From the “nothing new under the sun” department, on Facebook friends:
I do not like that system of familiarity based upon no tenable grounds, which is now becoming so prevalent in London. For instance, nothing is more common than for one gentleman to meet another in Bond-street, or the Park, or in Burlington Arcade, for example’s sake, and for the one to say to the other— “My dear friend, how are you?” — “Quite well, old fellow, thank you; but, by-the-by, I really forget your name!”
On John Oliver:
“Ah!” said the bookseller, after a pause; “nothing now succeeds unless it’s in the comic line. We have comic Latin grammars, and comic Greek grammars; indeed, I don’t know but what English grammar, too, is a comedy altogether. All our tragedies are made into comedies by the way they are performed; and no work sells without comic illustrations to it. I have brought out several new comic works, which have been very successful. For instance, ‘The Comic Wealth of Nations’; ‘The Comic Parliamentary Speeches’; ‘The Comic Report of the Poor-Law Commissioners,’ with an Appendix containing the ‘Comic Dietary Scale’; and the ‘Comic Distresses of the Industrious Population.’ I even propose to bring out a ‘Comic Whole Duty of Man.’ All these books sell well: they do admirably for the nurseries of the children of the aristocracy. In fact they are as good as manuals and text-books.”

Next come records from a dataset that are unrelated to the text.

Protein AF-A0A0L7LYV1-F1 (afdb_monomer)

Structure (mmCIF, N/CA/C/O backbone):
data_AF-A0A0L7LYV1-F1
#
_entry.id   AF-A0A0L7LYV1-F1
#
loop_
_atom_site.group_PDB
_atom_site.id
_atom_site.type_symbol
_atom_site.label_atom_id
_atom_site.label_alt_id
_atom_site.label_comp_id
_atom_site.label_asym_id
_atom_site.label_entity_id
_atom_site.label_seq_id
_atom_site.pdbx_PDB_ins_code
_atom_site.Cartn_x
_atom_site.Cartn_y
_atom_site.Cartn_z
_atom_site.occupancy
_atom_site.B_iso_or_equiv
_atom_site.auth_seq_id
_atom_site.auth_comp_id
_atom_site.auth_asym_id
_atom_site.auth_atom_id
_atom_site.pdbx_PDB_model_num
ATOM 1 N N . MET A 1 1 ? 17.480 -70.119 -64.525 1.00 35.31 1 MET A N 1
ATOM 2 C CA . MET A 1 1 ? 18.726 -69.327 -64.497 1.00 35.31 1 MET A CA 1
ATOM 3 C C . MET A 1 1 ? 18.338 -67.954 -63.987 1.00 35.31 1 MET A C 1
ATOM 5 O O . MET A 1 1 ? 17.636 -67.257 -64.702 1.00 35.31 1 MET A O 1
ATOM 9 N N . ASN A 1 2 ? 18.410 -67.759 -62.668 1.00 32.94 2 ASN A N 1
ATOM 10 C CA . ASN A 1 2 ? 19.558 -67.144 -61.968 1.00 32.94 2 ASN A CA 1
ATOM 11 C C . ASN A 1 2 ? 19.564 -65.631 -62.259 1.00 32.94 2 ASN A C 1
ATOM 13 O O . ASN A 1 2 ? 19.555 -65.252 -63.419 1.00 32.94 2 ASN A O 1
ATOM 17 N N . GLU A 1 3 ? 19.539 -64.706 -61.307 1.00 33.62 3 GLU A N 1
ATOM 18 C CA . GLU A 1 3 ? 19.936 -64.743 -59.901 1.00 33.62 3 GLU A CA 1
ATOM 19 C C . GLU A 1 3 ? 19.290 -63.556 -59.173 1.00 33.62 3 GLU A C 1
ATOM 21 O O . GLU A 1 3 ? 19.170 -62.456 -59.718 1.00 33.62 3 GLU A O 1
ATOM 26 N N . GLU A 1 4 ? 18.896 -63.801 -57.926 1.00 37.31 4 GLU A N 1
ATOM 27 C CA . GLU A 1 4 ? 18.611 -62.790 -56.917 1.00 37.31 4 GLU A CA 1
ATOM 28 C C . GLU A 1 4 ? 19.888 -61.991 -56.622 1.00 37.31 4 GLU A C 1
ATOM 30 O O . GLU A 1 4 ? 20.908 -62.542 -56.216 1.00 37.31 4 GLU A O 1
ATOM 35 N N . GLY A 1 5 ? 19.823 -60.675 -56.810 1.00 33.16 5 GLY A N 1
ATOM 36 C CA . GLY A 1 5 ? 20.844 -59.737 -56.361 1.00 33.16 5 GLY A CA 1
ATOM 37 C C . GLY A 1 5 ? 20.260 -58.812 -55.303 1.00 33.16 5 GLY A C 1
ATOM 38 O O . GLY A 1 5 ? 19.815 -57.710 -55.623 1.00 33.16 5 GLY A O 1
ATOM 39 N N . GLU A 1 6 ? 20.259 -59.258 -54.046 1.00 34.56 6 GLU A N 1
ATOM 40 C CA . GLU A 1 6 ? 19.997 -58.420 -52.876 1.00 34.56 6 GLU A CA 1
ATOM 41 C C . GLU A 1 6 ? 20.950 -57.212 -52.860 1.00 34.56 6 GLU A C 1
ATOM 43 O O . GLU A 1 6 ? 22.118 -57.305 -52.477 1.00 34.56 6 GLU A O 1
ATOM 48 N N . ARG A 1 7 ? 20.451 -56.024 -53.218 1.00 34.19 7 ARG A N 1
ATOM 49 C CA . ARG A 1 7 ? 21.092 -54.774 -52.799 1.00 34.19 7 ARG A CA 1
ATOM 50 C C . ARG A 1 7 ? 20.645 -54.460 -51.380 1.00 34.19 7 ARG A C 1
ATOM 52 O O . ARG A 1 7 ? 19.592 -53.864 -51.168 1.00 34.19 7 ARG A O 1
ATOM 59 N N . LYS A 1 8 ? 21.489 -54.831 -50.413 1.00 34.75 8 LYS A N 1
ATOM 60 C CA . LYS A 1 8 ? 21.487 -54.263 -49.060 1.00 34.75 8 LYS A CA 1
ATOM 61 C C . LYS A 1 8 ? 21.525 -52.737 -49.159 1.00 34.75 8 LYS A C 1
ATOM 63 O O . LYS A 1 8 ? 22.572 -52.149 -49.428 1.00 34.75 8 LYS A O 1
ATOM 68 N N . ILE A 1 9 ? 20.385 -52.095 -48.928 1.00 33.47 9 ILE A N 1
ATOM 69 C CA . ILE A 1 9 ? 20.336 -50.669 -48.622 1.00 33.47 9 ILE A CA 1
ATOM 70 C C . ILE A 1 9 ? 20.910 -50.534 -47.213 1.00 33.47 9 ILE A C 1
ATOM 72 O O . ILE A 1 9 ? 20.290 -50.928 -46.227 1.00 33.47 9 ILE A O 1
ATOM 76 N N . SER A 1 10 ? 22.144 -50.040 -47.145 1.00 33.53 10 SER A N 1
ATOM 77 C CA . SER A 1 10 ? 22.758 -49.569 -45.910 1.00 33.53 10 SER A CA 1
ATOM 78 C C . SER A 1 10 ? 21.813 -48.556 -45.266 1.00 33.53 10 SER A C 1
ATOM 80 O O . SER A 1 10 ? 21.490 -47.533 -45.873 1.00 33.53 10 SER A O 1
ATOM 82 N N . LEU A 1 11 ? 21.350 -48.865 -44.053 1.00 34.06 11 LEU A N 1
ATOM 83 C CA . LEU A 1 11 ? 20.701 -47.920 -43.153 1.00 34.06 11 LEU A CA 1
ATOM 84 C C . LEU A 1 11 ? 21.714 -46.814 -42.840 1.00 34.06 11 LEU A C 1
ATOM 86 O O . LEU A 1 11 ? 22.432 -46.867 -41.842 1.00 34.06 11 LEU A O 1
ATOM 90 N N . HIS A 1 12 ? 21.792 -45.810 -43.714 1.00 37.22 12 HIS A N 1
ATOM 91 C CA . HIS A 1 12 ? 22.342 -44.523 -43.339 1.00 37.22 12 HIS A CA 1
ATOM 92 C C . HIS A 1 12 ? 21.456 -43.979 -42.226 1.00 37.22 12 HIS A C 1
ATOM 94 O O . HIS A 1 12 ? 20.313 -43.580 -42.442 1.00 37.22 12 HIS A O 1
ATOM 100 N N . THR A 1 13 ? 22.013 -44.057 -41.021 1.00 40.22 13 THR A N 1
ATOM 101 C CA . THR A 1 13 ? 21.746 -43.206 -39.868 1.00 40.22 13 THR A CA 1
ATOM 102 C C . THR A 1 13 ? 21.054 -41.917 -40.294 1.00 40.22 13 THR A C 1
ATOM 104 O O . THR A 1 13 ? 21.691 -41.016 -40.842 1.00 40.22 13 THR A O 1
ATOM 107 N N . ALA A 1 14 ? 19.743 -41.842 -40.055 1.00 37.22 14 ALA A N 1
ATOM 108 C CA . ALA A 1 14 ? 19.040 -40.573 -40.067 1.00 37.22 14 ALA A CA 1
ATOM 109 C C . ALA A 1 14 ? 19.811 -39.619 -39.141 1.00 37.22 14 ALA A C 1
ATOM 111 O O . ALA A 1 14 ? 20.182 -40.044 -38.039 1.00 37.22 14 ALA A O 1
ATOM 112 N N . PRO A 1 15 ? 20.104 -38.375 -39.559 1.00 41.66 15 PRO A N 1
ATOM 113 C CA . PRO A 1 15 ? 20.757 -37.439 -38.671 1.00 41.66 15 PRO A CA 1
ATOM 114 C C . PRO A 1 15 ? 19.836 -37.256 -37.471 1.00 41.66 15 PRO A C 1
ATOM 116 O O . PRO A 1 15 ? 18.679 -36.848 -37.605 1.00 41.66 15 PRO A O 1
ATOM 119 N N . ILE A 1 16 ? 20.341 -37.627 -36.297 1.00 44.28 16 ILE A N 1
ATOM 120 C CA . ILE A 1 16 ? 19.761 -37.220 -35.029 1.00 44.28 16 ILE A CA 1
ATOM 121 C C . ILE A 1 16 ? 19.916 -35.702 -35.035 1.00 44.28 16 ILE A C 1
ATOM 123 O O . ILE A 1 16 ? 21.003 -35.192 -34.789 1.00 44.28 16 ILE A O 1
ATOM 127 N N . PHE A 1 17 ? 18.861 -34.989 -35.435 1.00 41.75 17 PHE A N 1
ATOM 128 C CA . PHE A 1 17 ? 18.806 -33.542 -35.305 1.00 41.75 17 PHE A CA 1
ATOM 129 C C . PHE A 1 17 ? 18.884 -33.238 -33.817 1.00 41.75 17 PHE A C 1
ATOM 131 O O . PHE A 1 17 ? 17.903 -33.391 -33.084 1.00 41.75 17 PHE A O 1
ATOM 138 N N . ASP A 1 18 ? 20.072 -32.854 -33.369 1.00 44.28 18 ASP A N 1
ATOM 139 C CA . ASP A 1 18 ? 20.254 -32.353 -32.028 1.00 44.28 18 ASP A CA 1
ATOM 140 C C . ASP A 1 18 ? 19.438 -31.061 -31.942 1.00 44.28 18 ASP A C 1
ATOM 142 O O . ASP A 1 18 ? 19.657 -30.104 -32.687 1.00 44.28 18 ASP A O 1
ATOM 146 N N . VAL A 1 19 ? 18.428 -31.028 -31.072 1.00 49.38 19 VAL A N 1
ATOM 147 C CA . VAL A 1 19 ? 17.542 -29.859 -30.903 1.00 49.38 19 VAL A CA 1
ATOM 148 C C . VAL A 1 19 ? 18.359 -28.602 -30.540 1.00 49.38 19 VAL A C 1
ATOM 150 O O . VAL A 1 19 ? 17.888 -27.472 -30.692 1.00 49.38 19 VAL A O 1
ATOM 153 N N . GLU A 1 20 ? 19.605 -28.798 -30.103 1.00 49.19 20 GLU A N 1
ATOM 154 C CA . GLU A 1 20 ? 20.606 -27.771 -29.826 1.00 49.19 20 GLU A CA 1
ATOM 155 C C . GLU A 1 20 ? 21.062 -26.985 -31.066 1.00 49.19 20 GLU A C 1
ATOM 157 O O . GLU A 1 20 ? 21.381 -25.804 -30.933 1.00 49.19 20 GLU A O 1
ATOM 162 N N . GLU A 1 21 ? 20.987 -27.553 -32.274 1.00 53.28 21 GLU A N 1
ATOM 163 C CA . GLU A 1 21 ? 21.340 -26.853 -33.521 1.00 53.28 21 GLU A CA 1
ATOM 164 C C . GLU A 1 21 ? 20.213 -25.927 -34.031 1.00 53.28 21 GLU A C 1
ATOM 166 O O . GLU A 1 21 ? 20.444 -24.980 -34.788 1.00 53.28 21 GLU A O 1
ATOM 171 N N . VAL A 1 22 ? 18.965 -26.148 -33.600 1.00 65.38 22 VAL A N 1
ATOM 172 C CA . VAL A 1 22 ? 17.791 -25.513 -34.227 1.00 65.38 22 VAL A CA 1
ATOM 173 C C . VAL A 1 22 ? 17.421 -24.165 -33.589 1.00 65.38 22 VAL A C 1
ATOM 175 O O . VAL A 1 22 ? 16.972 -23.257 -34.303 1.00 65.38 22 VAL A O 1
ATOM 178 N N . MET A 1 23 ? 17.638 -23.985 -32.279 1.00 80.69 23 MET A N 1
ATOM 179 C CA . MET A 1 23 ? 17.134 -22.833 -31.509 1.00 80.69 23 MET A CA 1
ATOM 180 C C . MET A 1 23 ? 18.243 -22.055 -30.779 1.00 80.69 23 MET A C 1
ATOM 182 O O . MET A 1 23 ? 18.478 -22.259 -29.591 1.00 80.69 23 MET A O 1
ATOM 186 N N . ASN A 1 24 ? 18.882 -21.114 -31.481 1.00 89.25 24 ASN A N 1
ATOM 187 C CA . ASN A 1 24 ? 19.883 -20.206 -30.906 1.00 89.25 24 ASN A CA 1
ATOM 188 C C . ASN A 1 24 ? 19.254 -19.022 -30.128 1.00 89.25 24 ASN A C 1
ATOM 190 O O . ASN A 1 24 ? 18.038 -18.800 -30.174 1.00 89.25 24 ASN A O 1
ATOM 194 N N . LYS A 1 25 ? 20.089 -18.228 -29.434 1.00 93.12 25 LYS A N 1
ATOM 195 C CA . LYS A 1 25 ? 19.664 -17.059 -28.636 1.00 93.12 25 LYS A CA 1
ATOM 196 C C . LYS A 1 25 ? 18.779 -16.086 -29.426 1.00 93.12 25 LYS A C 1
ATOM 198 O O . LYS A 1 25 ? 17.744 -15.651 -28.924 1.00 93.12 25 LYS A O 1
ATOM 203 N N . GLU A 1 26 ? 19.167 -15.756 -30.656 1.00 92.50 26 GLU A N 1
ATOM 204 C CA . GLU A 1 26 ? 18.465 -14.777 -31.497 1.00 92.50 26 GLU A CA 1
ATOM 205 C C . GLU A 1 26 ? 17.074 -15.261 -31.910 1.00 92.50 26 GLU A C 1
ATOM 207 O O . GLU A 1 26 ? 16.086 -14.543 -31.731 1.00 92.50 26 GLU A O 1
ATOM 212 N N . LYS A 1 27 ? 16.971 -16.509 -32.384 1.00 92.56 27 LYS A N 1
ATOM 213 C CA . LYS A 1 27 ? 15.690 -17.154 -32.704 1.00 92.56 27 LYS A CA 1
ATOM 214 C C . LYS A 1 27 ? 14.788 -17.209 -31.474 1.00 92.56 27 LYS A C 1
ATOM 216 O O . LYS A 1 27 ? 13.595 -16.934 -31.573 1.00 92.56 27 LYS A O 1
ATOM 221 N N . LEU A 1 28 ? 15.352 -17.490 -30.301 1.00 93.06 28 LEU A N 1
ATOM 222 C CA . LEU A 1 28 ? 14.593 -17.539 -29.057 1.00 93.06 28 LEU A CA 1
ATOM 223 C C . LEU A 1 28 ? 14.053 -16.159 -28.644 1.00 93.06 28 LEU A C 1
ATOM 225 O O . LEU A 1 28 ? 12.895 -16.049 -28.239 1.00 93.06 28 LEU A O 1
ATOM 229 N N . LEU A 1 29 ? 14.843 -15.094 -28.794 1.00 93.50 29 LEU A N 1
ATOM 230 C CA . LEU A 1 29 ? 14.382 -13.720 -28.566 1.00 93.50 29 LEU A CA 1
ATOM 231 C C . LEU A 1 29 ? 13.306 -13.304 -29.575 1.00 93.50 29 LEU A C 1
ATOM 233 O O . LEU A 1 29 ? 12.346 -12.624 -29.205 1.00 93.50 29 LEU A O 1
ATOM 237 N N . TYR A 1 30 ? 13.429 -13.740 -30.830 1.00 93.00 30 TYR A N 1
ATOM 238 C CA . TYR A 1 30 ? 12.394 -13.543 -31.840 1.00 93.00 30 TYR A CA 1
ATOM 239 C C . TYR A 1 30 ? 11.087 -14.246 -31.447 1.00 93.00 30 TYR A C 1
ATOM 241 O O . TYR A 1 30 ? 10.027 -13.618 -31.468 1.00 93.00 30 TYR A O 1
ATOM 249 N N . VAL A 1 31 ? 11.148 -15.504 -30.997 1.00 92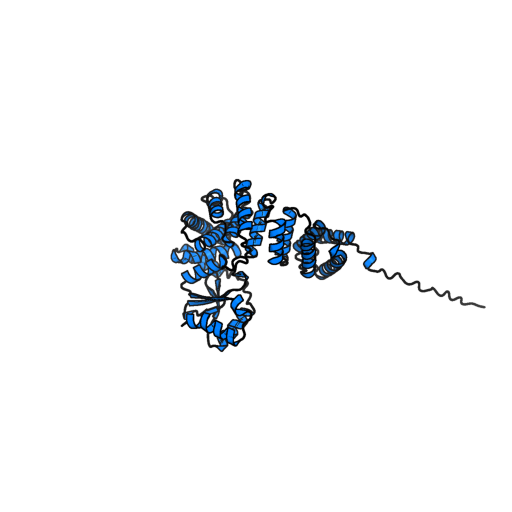.25 31 VAL A N 1
ATOM 250 C CA . VAL A 1 31 ? 9.980 -16.230 -30.468 1.00 92.25 31 VAL A CA 1
A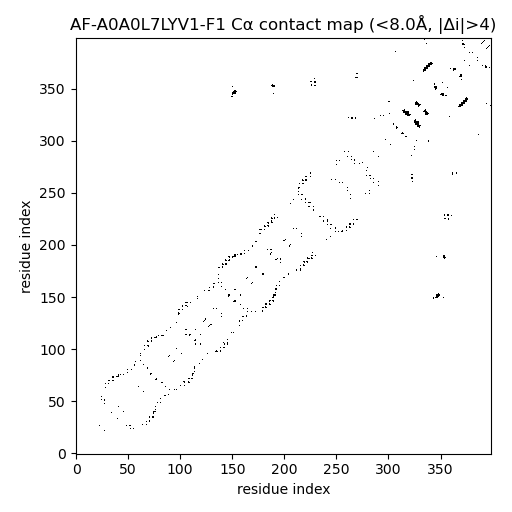TOM 251 C C . VAL A 1 31 ? 9.351 -15.459 -29.306 1.00 92.25 31 VAL A C 1
ATOM 253 O O . VAL A 1 31 ? 8.147 -15.220 -29.324 1.00 92.25 31 VAL A O 1
ATOM 256 N N . ILE A 1 32 ? 10.152 -14.996 -28.341 1.00 92.00 32 ILE A N 1
ATOM 257 C CA . ILE A 1 32 ? 9.676 -14.216 -27.188 1.00 92.00 32 ILE A CA 1
ATOM 258 C C . ILE A 1 32 ? 8.900 -12.964 -27.618 1.00 92.00 32 ILE A C 1
ATOM 260 O O . ILE A 1 32 ? 7.813 -12.701 -27.106 1.00 92.00 32 ILE A O 1
ATOM 264 N N . LYS A 1 33 ? 9.413 -12.201 -28.584 1.00 90.81 33 LYS A N 1
ATOM 265 C CA . LYS A 1 33 ? 8.721 -11.001 -29.081 1.00 90.81 33 LYS A CA 1
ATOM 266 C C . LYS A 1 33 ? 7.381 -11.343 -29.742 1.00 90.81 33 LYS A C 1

And from the first page of the first chapter, on privilege:
Crimes borrow their comparative shade of enormity from the people who perpetrate them: thus is it that the wealthy may commit all social offences with impunity; while the poor are cast into dungeons and coerced with chains, for only following at a humble distance in the pathway of their lordly precedents.
Which reminds me of what Anatole France said in The Red Lily (1894) about
la majestueuse égalité des lois, qui interdit au riche comme au pauvre de coucher sous les ponts, de mendier dans les rues et de voler du pain.
That is, “the law, which in its majestic equality forbids rich and poor alike to sleep under bridges, to beg in the streets, and to steal bread.”